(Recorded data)
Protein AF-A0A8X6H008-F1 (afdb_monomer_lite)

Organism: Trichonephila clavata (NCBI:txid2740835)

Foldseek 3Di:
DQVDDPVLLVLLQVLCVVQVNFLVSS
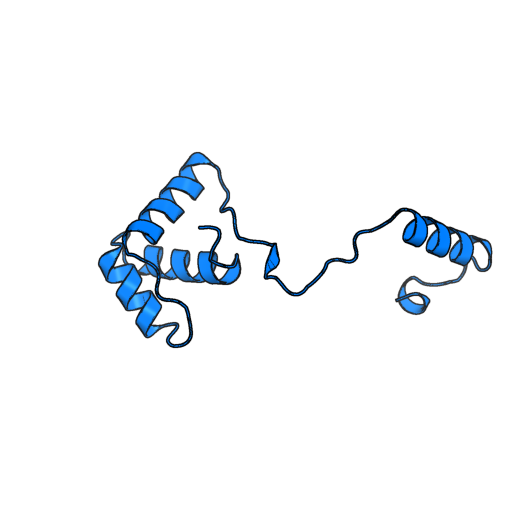QVSSCVVPVPDDRDHSVVNVVSVVCCVPPVDDDYNPPPVPPPPPPCDPVVVVVVVVVCVVPVPDDPVNVD

Secondary structure (DSSP, 8-state):
-TTS-HHHHHHHHHHHHHTTT-HHHHHHHHHHH-TTSPPPPHHHHHHHHHHHHHHSS----TTS---------HHHHHHHHHHHHH-TT--TTT--

Radius of gyration: 20.97 Å; chains: 1; bounding box: 41×24×54 Å

pLDDT: mean 79.93, std 12.88, range [52.34, 94.12]

Sequence (96 aa):
MNRFTHQELADMYLSYVVAGESGRQARQVYEDGYPDSRIPQQETFARMHRYLCEHGSLSSNMHDTRRRRPTWTFNIKEQLLQSFEGNPNTTRRAIA

Structure (mmCIF, N/CA/C/O backbone):
data_AF-A0A8X6H008-F1
#
_entry.id   AF-A0A8X6H008-F1
#
loop_
_atom_site.group_PDB
_atom_site.id
_atom_site.type_symbol
_atom_site.label_atom_id
_atom_site.label_alt_id
_atom_site.label_comp_id
_atom_site.label_asym_id
_atom_site.label_entity_id
_atom_site.label_seq_id
_atom_site.pdbx_PDB_ins_code
_atom_site.Cartn_x
_atom_site.Cartn_y
_atom_site.Cartn_z
_atom_site.occupancy
_atom_site.B_iso_or_equiv
_atom_site.auth_seq_id
_atom_site.auth_comp_id
_atom_site.auth_asym_id
_atom_site.auth_atom_id
_atom_site.pdbx_PDB_model_num
ATOM 1 N N . MET A 1 1 ? 5.636 -5.818 3.357 1.00 61.66 1 MET A N 1
ATOM 2 C CA . MET A 1 1 ? 5.073 -5.660 1.999 1.00 61.66 1 MET A CA 1
ATOM 3 C C . MET A 1 1 ? 5.654 -6.599 0.945 1.00 61.66 1 MET A C 1
ATOM 5 O O . MET A 1 1 ? 4.915 -6.902 0.026 1.00 61.66 1 MET A O 1
ATOM 9 N N . ASN A 1 2 ? 6.882 -7.133 1.068 1.00 63.88 2 ASN A N 1
ATOM 10 C CA . ASN A 1 2 ? 7.521 -8.040 0.079 1.00 63.88 2 ASN A CA 1
ATOM 11 C C . ASN A 1 2 ? 6.830 -9.409 -0.161 1.00 63.88 2 ASN A C 1
ATOM 13 O O . ASN A 1 2 ? 7.472 -10.380 -0.555 1.00 63.88 2 ASN A O 1
ATOM 17 N N . ARG A 1 3 ? 5.537 -9.540 0.119 1.00 78.50 3 ARG A N 1
ATOM 18 C CA . ARG A 1 3 ? 4.730 -10.725 -0.199 1.00 78.50 3 ARG A CA 1
ATOM 19 C C . ARG A 1 3 ? 3.541 -10.403 -1.103 1.00 78.50 3 ARG A C 1
ATOM 21 O O . ARG A 1 3 ? 2.806 -11.325 -1.427 1.00 78.50 3 ARG A O 1
ATOM 28 N N . PHE A 1 4 ? 3.370 -9.129 -1.452 1.00 82.88 4 PHE A N 1
ATOM 29 C CA . PHE A 1 4 ? 2.310 -8.624 -2.308 1.00 82.88 4 PHE A CA 1
ATOM 30 C C . PHE A 1 4 ? 2.934 -7.989 -3.547 1.00 82.88 4 PHE A C 1
ATOM 32 O O . PHE A 1 4 ? 4.026 -7.404 -3.485 1.00 82.88 4 PHE A O 1
ATOM 39 N N . THR A 1 5 ? 2.245 -8.139 -4.667 1.00 85.88 5 THR A N 1
ATOM 40 C CA . THR A 1 5 ? 2.551 -7.468 -5.929 1.00 85.88 5 THR A CA 1
ATOM 41 C C . THR A 1 5 ? 2.204 -5.979 -5.841 1.00 85.88 5 THR A C 1
ATOM 43 O O . THR A 1 5 ? 1.443 -5.556 -4.974 1.00 85.88 5 THR A O 1
ATOM 46 N N . HIS A 1 6 ? 2.740 -5.153 -6.747 1.00 86.25 6 HIS A N 1
ATOM 47 C CA . HIS A 1 6 ? 2.351 -3.734 -6.814 1.00 86.25 6 HIS A CA 1
ATOM 48 C C . HIS A 1 6 ? 0.848 -3.542 -7.052 1.00 86.25 6 HIS A C 1
ATOM 50 O O . HIS A 1 6 ? 0.288 -2.577 -6.547 1.00 86.25 6 HIS A O 1
ATOM 56 N N . GLN A 1 7 ? 0.214 -4.446 -7.805 1.00 86.00 7 GLN
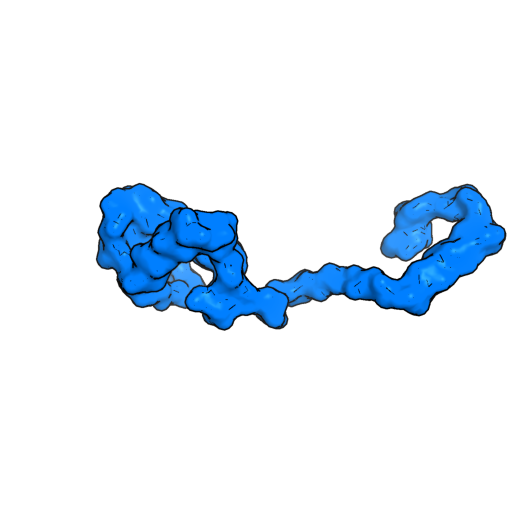 A N 1
ATOM 57 C CA . GLN A 1 7 ? -1.222 -4.390 -8.059 1.00 86.00 7 GLN A CA 1
ATOM 58 C C . GLN A 1 7 ? -2.005 -4.638 -6.769 1.00 86.00 7 GLN A C 1
ATOM 60 O O . GLN A 1 7 ? -2.777 -3.780 -6.364 1.00 86.00 7 GLN A O 1
ATOM 65 N N . GLU A 1 8 ? -1.703 -5.725 -6.053 1.00 88.31 8 GLU A N 1
ATOM 66 C CA . GLU A 1 8 ? -2.337 -6.003 -4.759 1.00 88.31 8 GLU A CA 1
ATOM 67 C C . GLU A 1 8 ? -2.113 -4.862 -3.756 1.00 88.31 8 GLU A C 1
ATOM 69 O O . GLU A 1 8 ? -3.032 -4.487 -3.038 1.00 88.31 8 GLU A O 1
ATOM 74 N N . LEU A 1 9 ? -0.913 -4.270 -3.720 1.00 89.75 9 LEU A N 1
ATOM 75 C CA . LEU A 1 9 ? -0.621 -3.125 -2.853 1.00 89.75 9 LEU A CA 1
ATOM 76 C C . LEU A 1 9 ? -1.454 -1.884 -3.217 1.00 89.75 9 LEU A C 1
ATOM 78 O O . LEU A 1 9 ? -1.886 -1.164 -2.317 1.00 89.75 9 LEU A O 1
ATOM 82 N N . ALA A 1 10 ? -1.687 -1.631 -4.507 1.00 89.69 10 ALA A N 1
ATOM 83 C CA . ALA A 1 10 ? -2.546 -0.540 -4.963 1.00 89.69 10 ALA A CA 1
ATOM 84 C C . ALA A 1 10 ? -4.015 -0.786 -4.588 1.00 89.69 10 ALA A C 1
ATOM 86 O O . ALA A 1 10 ? -4.656 0.103 -4.024 1.00 89.69 10 ALA A O 1
ATOM 87 N N . ASP A 1 11 ? -4.512 -2.001 -4.820 1.00 91.25 11 ASP A N 1
ATOM 88 C CA . ASP A 1 11 ? -5.880 -2.402 -4.483 1.00 91.25 11 ASP A CA 1
ATOM 89 C C . ASP A 1 11 ? -6.127 -2.292 -2.969 1.00 91.25 11 ASP A C 1
ATOM 91 O O . ASP A 1 11 ? -7.133 -1.735 -2.526 1.00 91.25 11 ASP A O 1
ATOM 95 N N . MET A 1 12 ? -5.160 -2.728 -2.155 1.00 91.75 12 MET A N 1
ATOM 96 C CA . MET A 1 12 ? -5.216 -2.579 -0.699 1.00 91.75 12 MET A CA 1
ATOM 97 C C . MET A 1 12 ? -5.225 -1.114 -0.257 1.00 91.75 12 MET A C 1
ATOM 99 O O . MET A 1 12 ? -5.938 -0.758 0.684 1.00 91.75 12 MET A O 1
ATOM 103 N N . TYR A 1 13 ? -4.423 -0.260 -0.898 1.00 92.00 13 TYR A N 1
ATOM 104 C CA . TYR A 1 13 ? -4.382 1.164 -0.572 1.00 92.00 13 TYR A CA 1
ATOM 105 C C . TYR A 1 13 ? -5.718 1.848 -0.883 1.00 92.00 13 TYR A C 1
ATOM 107 O O . TYR A 1 13 ? -6.222 2.604 -0.054 1.00 92.00 13 TYR A O 1
ATOM 115 N N . LEU A 1 14 ? -6.336 1.523 -2.021 1.00 92.25 14 LEU A N 1
ATOM 116 C CA . LEU A 1 14 ? -7.684 1.979 -2.371 1.00 92.25 14 LEU A CA 1
ATOM 117 C C . LEU A 1 14 ? -8.712 1.582 -1.303 1.00 92.25 14 LEU A C 1
ATOM 119 O O . LEU A 1 14 ? -9.443 2.445 -0.817 1.00 92.25 14 LEU A O 1
ATOM 123 N N . SER A 1 15 ? -8.722 0.318 -0.869 1.00 92.44 15 SER A N 1
ATOM 124 C CA . SER A 1 15 ? -9.616 -0.134 0.207 1.00 92.44 15 SER A CA 1
ATOM 125 C C . SER A 1 15 ? -9.372 0.602 1.529 1.00 92.44 15 SER A C 1
ATOM 127 O O . SER A 1 15 ? -10.325 0.890 2.250 1.00 92.44 15 SER A O 1
ATOM 129 N N . TYR A 1 16 ? -8.122 0.952 1.847 1.00 93.12 16 TYR A N 1
ATOM 130 C CA . TYR A 1 16 ? -7.792 1.725 3.050 1.00 93.12 16 TYR A CA 1
ATOM 131 C C . TYR A 1 16 ? -8.298 3.167 3.007 1.00 93.12 16 TYR A C 1
ATOM 133 O O . TYR A 1 16 ? -8.805 3.667 4.011 1.00 93.12 16 TYR A O 1
ATOM 141 N N . VAL A 1 17 ? -8.202 3.814 1.844 1.00 91.06 17 VAL A N 1
ATOM 142 C CA . VAL A 1 17 ? -8.743 5.163 1.633 1.00 91.06 17 VAL A CA 1
ATOM 143 C C . VAL A 1 17 ? -10.269 5.151 1.745 1.00 91.06 17 VAL A C 1
ATOM 145 O O . VAL A 1 17 ? -10.835 5.985 2.448 1.00 91.06 17 VAL A O 1
ATOM 148 N N . VAL A 1 18 ? -10.939 4.174 1.123 1.00 92.88 18 VAL A N 1
ATOM 149 C CA . VAL A 1 18 ? -12.404 4.008 1.212 1.00 92.88 18 VAL A CA 1
ATOM 150 C C . VAL A 1 18 ? -12.857 3.761 2.653 1.00 92.88 18 VAL A C 1
ATOM 152 O O . VAL A 1 18 ? -13.891 4.270 3.077 1.00 92.88 18 VAL A O 1
ATOM 155 N N . ALA A 1 19 ? -12.064 3.023 3.424 1.00 91.38 19 ALA A N 1
ATOM 156 C CA . ALA A 1 19 ? -12.332 2.722 4.824 1.00 91.38 19 ALA A CA 1
ATOM 157 C C . ALA A 1 19 ? -11.978 3.858 5.806 1.00 91.38 19 ALA A 
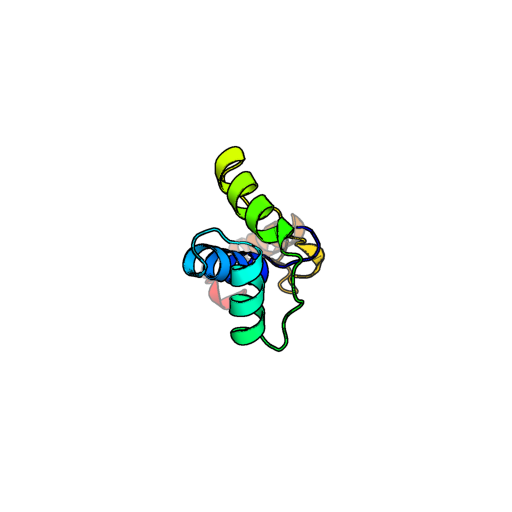C 1
ATOM 159 O O . ALA A 1 19 ? -11.987 3.631 7.017 1.00 91.38 19 ALA A O 1
ATOM 160 N N . GLY A 1 20 ? -11.625 5.053 5.318 1.00 91.44 20 GLY A N 1
ATOM 161 C CA . GLY A 1 20 ? -11.356 6.215 6.169 1.00 91.44 20 GLY A CA 1
ATOM 162 C C . GLY A 1 20 ? -10.211 5.988 7.157 1.00 91.44 20 GLY A C 1
ATOM 163 O O . GLY A 1 20 ? -10.340 6.321 8.331 1.00 91.44 20 GLY A O 1
ATOM 164 N N . GLU A 1 21 ? -9.122 5.365 6.699 1.00 84.12 21 GLU A N 1
ATOM 165 C CA . GLU A 1 21 ? -7.913 5.091 7.495 1.00 84.12 21 GLU A CA 1
ATOM 166 C C . GLU A 1 21 ? -8.096 4.074 8.639 1.00 84.12 21 GLU A C 1
ATOM 168 O O . GLU A 1 21 ? -7.215 3.875 9.479 1.00 84.12 21 GLU A O 1
ATOM 173 N N . SER A 1 22 ? -9.211 3.342 8.656 1.00 91.94 22 SER A N 1
ATOM 174 C CA . SER A 1 22 ? -9.414 2.238 9.592 1.00 91.94 22 SER A CA 1
ATOM 175 C C . SER A 1 22 ? -8.908 0.922 9.005 1.00 91.94 22 SER A C 1
ATOM 177 O O . SER A 1 22 ? -9.545 0.321 8.143 1.00 91.94 22 SER A O 1
ATOM 179 N N . GLY A 1 23 ? -7.785 0.402 9.513 1.00 89.94 23 GLY A N 1
ATOM 180 C CA . GLY A 1 23 ? -7.201 -0.860 9.029 1.00 89.94 23 GLY A CA 1
ATOM 181 C C . GLY A 1 23 ? -8.121 -2.084 9.170 1.00 89.94 23 GLY A C 1
ATOM 182 O O . GLY A 1 23 ? -8.017 -3.031 8.390 1.00 89.94 23 GLY A O 1
ATOM 183 N N . ARG A 1 24 ? -9.048 -2.072 10.139 1.00 92.62 24 ARG A N 1
ATOM 184 C CA . ARG A 1 24 ? -10.033 -3.150 10.329 1.00 92.62 24 ARG A CA 1
ATOM 185 C C . ARG A 1 24 ? -11.136 -3.094 9.275 1.00 92.62 24 ARG A C 1
ATOM 187 O O . ARG A 1 24 ? -11.462 -4.124 8.697 1.00 92.62 24 ARG A O 1
ATOM 194 N N . GLN A 1 25 ? -11.685 -1.907 9.020 1.00 92.69 25 GLN A N 1
ATOM 195 C CA . GLN A 1 25 ? -12.692 -1.725 7.973 1.00 92.69 25 GLN A CA 1
ATOM 196 C C . GLN A 1 25 ? -12.075 -1.923 6.586 1.00 92.69 25 GLN A C 1
ATOM 198 O O . GLN A 1 25 ? -12.672 -2.589 5.751 1.00 92.69 25 GLN A O 1
ATOM 203 N N . ALA A 1 26 ? -10.843 -1.456 6.374 1.00 93.31 26 ALA A N 1
ATOM 204 C CA . ALA A 1 26 ? -10.102 -1.649 5.130 1.00 93.31 26 ALA A CA 1
ATOM 205 C C . ALA A 1 26 ? -9.943 -3.124 4.777 1.00 93.31 26 ALA A C 1
ATOM 207 O O . ALA A 1 26 ? -10.078 -3.499 3.617 1.00 93.31 26 ALA A O 1
ATOM 208 N N . ARG A 1 27 ? -9.700 -3.971 5.783 1.00 93.19 27 ARG A N 1
ATOM 209 C CA . ARG A 1 27 ? -9.640 -5.417 5.589 1.00 93.19 27 ARG A CA 1
ATOM 210 C C . ARG A 1 27 ? -10.968 -5.978 5.096 1.00 93.19 27 ARG A C 1
ATOM 212 O O . ARG A 1 27 ? -10.949 -6.747 4.149 1.00 93.19 27 ARG A O 1
ATOM 219 N N . GLN A 1 28 ? -12.078 -5.592 5.719 1.00 92.81 28 GLN A N 1
ATOM 220 C CA . GLN A 1 28 ? -13.404 -6.058 5.317 1.00 92.81 28 GLN A CA 1
ATOM 221 C C . GLN A 1 28 ? -13.742 -5.593 3.894 1.00 92.81 28 GLN A C 1
ATOM 223 O O . GLN A 1 28 ? -14.090 -6.407 3.054 1.00 92.81 28 GLN A O 1
ATOM 228 N N . VAL A 1 29 ? -13.507 -4.314 3.587 1.00 92.94 29 VAL A N 1
ATOM 229 C CA . VAL A 1 29 ? -13.693 -3.752 2.238 1.00 92.94 29 VAL A CA 1
ATOM 230 C C . VAL A 1 29 ? -12.822 -4.468 1.198 1.00 92.94 29 VAL A C 1
ATOM 232 O O . VAL A 1 29 ? -13.257 -4.693 0.072 1.00 92.94 29 VAL A O 1
ATOM 235 N N . TYR A 1 30 ? -11.586 -4.821 1.555 1.00 93.06 30 TYR A N 1
ATOM 236 C CA . TYR A 1 30 ? -10.681 -5.549 0.667 1.00 93.06 30 TYR A CA 1
ATOM 237 C C . TYR A 1 30 ? -11.116 -7.007 0.464 1.00 93.06 30 TYR A C 1
ATOM 239 O O . TYR A 1 30 ? -11.072 -7.504 -0.653 1.00 93.06 30 TYR A O 1
ATOM 247 N N . GLU A 1 31 ? -11.554 -7.682 1.524 1.00 91.69 31 GLU A N 1
ATOM 248 C CA . GLU A 1 31 ? -12.055 -9.060 1.480 1.00 91.69 31 GLU A CA 1
ATOM 249 C C . GLU A 1 31 ? -13.343 -9.165 0.648 1.00 91.69 31 GLU A C 1
ATOM 251 O O . GLU A 1 31 ? -13.448 -10.045 -0.203 1.00 91.69 31 GLU A O 1
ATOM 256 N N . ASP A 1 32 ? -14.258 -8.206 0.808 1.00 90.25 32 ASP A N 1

# WHAT YOU WILL DO
Please make an exact copy of the lines above from the line with "ATOM 125 C C" through the line with "ATOM 150 C C", both ends included.

# THE ANSWER
ATOM 125 C C . SER A 1 15 ? -9.372 0.602 1.529 1.00 92.44 15 SER A C 1
ATOM 127 O O . SER A 1 15 ? -10.325 0.890 2.250 1.00 92.44 15 SER A O 1
ATOM 129 N N . TYR A 1 16 ? -8.122 0.952 1.847 1.00 93.12 16 TYR A N 1
ATOM 130 C CA . TYR A 1 16 ? -7.792 1.725 3.050 1.00 93.12 16 TYR A CA 1
ATOM 131 C C . TYR A 1 16 ? -8.298 3.167 3.007 1.00 93.12 16 TYR A C 1
ATOM 133 O O . TYR A 1 16 ? -8.805 3.667 4.011 1.00 93.12 16 TYR A O 1
ATOM 141 N N . VAL A 1 17 ? -8.202 3.814 1.844 1.00 91.06 17 VAL A N 1
ATOM 142 C CA . VAL A 1 17 ? -8.743 5.163 1.633 1.00 91.06 17 VAL A CA 1
ATOM 143 C C . VAL A 1 17 ? -10.269 5.151 1.745 1.00 91.06 17 VAL A C 1
ATOM 145 O O . VAL A 1 17 ? -10.835 5.985 2.448 1.00 91.06 17 VAL A O 1
ATOM 148 N N . VAL A 1 18 ? -10.939 4.174 1.123 1.00 92.88 18 VAL A N 1
ATOM 149 C CA . VAL A 1 18 ? -12.404 4.008 1.212 1.00 92.88 18 VAL A CA 1
ATOM 150 C C . VAL A 1 18 ? -12.857 3.761 2.653 1.00 92.88 18 VAL A C 1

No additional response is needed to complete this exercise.